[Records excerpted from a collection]
****

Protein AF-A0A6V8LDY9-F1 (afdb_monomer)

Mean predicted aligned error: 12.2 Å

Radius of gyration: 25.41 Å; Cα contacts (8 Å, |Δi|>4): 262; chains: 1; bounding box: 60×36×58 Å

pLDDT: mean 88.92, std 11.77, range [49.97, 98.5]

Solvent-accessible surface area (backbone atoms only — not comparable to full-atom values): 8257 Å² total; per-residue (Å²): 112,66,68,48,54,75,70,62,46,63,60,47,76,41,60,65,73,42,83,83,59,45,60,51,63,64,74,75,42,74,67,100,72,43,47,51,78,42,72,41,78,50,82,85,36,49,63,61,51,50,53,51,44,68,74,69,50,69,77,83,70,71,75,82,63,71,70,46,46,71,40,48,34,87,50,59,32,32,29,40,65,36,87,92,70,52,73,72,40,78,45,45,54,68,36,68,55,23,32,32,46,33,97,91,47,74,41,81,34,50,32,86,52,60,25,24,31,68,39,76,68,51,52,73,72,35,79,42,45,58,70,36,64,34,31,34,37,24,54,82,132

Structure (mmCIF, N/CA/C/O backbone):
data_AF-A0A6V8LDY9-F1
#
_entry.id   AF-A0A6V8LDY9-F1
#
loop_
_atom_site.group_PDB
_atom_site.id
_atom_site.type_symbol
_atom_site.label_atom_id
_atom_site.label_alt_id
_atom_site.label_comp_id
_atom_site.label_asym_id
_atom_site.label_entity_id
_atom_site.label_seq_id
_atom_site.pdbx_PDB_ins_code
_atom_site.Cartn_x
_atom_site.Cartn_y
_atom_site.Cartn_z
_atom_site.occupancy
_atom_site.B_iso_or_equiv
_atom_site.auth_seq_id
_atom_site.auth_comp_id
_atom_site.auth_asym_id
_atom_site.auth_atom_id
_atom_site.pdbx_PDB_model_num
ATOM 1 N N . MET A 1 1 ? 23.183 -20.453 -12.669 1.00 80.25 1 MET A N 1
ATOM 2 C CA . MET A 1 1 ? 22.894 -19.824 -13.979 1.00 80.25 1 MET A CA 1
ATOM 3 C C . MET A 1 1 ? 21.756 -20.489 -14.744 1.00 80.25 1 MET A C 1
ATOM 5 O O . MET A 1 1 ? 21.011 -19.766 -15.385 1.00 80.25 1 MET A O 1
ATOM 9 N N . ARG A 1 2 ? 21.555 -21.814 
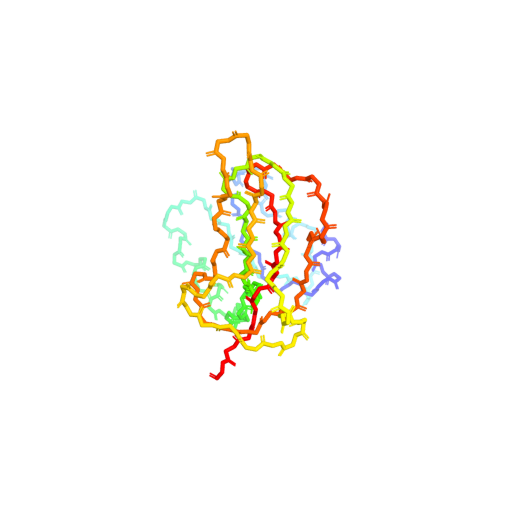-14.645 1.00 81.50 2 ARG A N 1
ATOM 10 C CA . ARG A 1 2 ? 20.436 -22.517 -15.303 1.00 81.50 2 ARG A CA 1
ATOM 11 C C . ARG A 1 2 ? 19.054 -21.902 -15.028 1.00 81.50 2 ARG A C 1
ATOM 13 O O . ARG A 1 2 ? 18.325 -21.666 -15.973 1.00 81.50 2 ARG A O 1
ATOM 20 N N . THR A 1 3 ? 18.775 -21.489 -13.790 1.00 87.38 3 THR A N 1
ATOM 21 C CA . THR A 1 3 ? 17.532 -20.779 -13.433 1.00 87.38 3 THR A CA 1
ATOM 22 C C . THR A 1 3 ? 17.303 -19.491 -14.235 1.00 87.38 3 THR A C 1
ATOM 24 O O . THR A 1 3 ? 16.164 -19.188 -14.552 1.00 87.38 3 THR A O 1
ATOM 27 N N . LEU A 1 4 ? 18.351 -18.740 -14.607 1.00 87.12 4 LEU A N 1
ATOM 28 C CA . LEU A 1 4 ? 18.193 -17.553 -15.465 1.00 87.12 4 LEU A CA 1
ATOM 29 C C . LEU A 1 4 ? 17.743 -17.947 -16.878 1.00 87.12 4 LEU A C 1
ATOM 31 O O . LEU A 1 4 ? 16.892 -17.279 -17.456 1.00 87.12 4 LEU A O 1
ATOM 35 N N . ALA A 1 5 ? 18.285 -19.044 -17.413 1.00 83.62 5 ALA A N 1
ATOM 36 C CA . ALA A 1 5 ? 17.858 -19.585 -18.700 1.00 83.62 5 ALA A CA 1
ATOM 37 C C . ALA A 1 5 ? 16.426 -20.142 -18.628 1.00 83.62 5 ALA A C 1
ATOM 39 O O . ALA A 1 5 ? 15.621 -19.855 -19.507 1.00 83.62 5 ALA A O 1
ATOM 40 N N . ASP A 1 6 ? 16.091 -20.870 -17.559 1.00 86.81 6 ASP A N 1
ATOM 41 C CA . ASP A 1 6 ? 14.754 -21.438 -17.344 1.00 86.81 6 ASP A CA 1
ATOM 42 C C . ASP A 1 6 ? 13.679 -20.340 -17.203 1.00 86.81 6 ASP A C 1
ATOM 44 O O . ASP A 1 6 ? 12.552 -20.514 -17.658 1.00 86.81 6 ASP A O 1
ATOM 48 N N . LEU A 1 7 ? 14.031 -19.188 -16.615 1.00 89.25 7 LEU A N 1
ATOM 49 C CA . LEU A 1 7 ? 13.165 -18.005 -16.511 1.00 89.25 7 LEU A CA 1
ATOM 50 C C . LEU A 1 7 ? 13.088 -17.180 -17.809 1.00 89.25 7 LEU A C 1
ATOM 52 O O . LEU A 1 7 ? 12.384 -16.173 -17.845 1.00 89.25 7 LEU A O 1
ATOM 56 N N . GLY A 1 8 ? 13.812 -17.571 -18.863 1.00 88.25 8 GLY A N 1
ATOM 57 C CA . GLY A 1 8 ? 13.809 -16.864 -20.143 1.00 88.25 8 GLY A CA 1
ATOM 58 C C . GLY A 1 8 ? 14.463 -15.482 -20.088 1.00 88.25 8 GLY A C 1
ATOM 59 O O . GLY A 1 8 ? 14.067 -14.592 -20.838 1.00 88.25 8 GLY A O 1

****

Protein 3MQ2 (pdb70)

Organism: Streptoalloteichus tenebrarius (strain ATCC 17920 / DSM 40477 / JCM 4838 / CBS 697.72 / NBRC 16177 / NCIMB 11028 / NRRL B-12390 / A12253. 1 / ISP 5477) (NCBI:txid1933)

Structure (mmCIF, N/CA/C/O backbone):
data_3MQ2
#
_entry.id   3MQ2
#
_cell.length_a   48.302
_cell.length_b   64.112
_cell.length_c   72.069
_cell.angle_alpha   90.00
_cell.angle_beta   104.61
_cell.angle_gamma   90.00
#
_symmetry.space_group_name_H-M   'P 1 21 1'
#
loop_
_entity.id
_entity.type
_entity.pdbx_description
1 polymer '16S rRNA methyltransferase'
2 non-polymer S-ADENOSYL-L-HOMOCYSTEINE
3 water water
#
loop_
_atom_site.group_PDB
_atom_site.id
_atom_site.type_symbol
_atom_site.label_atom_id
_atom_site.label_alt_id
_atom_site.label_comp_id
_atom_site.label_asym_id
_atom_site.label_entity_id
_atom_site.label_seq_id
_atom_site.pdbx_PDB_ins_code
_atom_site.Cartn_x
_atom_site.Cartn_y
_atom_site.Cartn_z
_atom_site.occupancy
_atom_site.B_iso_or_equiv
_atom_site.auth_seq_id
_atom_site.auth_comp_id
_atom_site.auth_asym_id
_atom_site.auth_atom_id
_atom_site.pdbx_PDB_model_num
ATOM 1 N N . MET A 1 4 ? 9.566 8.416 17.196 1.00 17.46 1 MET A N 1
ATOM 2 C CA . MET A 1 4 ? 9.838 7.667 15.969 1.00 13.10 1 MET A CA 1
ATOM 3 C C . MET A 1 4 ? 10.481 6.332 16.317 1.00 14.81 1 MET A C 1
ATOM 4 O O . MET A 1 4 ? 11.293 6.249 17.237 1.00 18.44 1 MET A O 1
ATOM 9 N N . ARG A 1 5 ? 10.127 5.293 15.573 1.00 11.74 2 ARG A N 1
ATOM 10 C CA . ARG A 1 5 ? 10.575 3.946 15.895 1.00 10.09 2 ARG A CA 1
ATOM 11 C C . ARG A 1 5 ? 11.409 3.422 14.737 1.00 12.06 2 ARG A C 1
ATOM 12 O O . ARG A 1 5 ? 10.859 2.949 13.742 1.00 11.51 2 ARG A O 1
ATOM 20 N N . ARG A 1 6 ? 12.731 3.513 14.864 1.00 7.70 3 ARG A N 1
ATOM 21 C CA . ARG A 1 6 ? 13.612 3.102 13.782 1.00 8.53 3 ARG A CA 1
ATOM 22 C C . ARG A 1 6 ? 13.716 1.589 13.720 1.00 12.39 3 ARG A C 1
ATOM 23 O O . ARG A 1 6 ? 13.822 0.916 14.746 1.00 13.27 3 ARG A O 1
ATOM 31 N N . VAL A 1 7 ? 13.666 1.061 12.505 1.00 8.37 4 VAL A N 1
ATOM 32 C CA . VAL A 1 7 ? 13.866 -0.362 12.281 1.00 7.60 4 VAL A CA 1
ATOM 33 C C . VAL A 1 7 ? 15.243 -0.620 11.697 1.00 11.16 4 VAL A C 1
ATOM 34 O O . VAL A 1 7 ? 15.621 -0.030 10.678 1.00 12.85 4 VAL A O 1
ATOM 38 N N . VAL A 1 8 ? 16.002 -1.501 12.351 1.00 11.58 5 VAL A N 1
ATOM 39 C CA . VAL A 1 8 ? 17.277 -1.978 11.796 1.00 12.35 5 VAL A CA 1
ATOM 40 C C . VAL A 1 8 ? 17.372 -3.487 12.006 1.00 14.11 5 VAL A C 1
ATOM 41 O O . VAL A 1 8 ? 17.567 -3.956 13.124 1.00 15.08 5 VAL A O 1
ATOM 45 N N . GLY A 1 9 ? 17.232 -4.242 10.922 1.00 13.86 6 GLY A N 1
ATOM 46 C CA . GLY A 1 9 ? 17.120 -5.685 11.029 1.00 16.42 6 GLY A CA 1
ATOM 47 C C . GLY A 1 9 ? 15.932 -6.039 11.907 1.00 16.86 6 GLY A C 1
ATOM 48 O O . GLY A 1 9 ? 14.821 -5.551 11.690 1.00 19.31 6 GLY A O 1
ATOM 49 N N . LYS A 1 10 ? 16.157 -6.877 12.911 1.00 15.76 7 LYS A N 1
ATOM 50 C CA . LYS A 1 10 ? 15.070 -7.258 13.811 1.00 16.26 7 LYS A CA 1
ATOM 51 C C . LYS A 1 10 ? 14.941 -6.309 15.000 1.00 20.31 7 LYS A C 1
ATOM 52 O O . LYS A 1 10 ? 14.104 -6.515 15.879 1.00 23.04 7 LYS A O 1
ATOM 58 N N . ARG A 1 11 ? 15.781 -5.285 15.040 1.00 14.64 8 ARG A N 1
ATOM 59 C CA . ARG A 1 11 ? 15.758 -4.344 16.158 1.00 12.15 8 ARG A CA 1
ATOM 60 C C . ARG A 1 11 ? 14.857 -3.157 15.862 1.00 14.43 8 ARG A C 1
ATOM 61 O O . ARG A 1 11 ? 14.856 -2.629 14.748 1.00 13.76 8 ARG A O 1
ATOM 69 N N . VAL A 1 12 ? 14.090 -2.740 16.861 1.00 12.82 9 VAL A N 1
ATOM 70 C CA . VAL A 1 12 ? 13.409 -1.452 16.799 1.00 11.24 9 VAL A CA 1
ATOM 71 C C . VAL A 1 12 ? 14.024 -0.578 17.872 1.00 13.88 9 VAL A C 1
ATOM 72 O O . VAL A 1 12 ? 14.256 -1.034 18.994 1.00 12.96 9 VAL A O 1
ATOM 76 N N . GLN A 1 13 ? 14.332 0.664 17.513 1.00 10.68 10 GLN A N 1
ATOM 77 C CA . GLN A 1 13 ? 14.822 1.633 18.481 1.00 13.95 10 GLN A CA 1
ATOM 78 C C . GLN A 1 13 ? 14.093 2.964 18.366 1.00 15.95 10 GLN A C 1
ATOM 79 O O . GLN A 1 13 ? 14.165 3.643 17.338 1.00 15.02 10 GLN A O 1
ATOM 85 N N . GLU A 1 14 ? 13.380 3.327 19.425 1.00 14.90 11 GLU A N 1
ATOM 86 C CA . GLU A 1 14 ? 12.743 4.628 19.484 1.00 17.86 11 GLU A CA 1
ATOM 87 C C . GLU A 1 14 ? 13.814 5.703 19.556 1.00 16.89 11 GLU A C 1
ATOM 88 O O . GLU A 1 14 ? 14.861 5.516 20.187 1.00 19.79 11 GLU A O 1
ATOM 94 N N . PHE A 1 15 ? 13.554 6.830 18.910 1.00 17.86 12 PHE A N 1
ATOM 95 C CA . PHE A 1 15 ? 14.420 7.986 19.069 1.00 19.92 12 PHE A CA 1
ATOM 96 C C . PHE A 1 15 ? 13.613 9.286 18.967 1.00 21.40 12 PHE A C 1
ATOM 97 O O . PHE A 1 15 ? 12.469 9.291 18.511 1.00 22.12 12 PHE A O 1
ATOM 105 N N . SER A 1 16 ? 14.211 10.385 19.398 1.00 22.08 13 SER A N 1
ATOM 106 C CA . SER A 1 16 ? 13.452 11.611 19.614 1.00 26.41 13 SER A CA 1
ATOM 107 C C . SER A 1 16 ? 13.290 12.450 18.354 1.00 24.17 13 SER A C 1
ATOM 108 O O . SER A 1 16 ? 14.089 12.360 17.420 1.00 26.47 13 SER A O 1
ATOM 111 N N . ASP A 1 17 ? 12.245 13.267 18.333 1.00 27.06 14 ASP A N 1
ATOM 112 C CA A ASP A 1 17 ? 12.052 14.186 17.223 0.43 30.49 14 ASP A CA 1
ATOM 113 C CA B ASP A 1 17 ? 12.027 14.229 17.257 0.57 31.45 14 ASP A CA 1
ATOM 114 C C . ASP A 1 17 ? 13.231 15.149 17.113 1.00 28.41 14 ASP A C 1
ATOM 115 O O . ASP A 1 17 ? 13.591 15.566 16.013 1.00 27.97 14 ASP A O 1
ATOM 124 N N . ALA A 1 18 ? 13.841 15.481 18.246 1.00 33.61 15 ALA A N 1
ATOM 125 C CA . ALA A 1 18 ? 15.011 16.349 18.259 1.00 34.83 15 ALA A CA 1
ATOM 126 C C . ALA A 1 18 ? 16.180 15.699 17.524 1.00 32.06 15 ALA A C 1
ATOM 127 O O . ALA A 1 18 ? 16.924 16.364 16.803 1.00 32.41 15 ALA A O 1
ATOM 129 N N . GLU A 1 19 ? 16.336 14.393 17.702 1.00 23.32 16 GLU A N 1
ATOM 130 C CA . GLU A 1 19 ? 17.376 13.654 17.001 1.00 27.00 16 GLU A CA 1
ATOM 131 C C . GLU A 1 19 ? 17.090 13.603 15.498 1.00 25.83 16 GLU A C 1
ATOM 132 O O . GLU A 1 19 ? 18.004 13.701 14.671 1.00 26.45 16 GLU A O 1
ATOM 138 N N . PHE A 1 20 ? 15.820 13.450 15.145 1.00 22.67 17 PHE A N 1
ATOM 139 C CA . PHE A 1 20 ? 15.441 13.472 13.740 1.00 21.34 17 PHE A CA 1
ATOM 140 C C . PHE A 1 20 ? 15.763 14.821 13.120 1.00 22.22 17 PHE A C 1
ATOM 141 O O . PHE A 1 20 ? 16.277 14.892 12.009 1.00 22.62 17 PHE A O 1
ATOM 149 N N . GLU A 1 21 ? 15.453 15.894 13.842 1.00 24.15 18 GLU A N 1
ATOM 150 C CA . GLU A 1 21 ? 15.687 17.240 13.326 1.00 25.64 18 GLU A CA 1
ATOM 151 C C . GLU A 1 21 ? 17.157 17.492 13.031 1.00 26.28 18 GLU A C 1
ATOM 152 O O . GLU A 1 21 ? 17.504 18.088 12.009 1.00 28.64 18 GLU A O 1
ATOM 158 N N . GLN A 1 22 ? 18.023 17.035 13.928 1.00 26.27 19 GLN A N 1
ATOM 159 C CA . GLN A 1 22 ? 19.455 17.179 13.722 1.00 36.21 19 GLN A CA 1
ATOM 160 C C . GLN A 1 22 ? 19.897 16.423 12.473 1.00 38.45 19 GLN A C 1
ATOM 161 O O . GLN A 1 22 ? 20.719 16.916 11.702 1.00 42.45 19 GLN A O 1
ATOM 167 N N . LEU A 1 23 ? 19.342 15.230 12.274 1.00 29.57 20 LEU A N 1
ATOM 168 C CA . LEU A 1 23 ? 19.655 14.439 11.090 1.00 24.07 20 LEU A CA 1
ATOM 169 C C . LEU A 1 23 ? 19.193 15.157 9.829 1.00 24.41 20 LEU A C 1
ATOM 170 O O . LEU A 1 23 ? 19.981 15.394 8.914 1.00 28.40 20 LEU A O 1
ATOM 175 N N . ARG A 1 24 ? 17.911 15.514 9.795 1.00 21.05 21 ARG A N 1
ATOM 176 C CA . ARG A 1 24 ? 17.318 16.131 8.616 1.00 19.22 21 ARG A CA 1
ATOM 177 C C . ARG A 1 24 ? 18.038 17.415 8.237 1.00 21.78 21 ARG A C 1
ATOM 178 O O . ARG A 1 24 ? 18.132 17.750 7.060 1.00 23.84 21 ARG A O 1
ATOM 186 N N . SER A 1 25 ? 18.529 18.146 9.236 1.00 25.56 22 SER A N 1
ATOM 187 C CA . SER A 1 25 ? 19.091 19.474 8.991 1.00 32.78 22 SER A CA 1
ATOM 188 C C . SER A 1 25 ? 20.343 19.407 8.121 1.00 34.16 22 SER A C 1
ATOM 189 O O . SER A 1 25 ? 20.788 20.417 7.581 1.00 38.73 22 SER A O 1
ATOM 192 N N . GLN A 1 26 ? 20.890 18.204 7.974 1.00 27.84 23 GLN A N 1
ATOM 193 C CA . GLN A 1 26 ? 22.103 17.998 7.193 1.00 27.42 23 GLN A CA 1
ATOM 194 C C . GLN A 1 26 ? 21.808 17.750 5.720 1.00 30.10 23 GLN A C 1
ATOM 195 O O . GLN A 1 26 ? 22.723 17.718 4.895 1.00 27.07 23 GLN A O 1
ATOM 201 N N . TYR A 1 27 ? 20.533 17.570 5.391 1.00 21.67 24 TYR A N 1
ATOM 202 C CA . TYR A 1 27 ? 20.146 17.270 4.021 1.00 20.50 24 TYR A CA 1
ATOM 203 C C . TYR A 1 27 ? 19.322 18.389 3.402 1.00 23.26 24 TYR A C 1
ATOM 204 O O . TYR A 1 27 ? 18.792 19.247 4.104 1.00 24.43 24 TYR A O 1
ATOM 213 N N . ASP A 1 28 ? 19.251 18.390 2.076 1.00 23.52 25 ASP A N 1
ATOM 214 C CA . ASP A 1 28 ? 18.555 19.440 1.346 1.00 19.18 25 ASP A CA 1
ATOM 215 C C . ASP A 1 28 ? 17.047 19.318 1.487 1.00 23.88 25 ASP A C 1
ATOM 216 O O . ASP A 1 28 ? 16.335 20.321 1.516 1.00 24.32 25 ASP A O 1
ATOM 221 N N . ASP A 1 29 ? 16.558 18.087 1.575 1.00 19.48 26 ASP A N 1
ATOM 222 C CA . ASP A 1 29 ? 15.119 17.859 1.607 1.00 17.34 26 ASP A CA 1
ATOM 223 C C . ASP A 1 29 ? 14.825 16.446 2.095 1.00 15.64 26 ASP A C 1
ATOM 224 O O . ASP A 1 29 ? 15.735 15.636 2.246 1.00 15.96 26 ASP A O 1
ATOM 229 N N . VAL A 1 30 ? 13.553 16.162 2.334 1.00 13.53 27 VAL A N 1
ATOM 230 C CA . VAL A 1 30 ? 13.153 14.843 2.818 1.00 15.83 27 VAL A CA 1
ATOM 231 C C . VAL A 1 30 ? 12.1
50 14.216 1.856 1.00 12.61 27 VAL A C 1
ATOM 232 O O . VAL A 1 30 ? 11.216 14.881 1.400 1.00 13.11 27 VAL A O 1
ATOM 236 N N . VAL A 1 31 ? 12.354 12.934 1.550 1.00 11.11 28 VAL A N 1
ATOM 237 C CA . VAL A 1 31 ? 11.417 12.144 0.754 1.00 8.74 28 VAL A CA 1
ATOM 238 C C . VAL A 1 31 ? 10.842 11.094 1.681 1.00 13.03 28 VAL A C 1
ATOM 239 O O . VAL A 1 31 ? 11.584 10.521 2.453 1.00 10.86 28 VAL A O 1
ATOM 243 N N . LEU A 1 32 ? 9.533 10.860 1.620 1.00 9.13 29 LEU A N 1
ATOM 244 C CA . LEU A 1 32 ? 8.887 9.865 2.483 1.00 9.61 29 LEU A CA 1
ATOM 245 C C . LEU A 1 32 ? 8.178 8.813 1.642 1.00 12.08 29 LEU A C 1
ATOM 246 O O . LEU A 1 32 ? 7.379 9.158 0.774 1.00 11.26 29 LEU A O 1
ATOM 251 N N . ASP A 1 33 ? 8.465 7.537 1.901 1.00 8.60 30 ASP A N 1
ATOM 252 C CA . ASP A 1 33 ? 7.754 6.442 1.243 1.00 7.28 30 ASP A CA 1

****

PROBLEM
Please return the lines above that run from the line containing "ATOM 127 O O" to the line containing "ATOM 132 O O", inclusive, exactly and with no other lines.

EXERCISE RESPONSE
ATOM 127 O O . ALA A 1 18 ? 16.924 16.364 16.803 1.00 32.41 15 ALA A O 1
ATOM 129 N N . GLU A 1 19 ? 16.336 14.393 17.702 1.00 23.32 16 GLU A N 1
ATOM 130 C CA . GLU A 1 19 ? 17.376 13.654 17.001 1.00 27.00 16 GLU A CA 1
ATOM 131 C C . GLU A 1 19 ? 17.090 13.603 15.498 1.00 25.83 16 GLU A C 1
ATOM 132 O O . GLU A 1 19 ? 18.004 13.701 14.671 1.00 26.45 16 GLU A O 1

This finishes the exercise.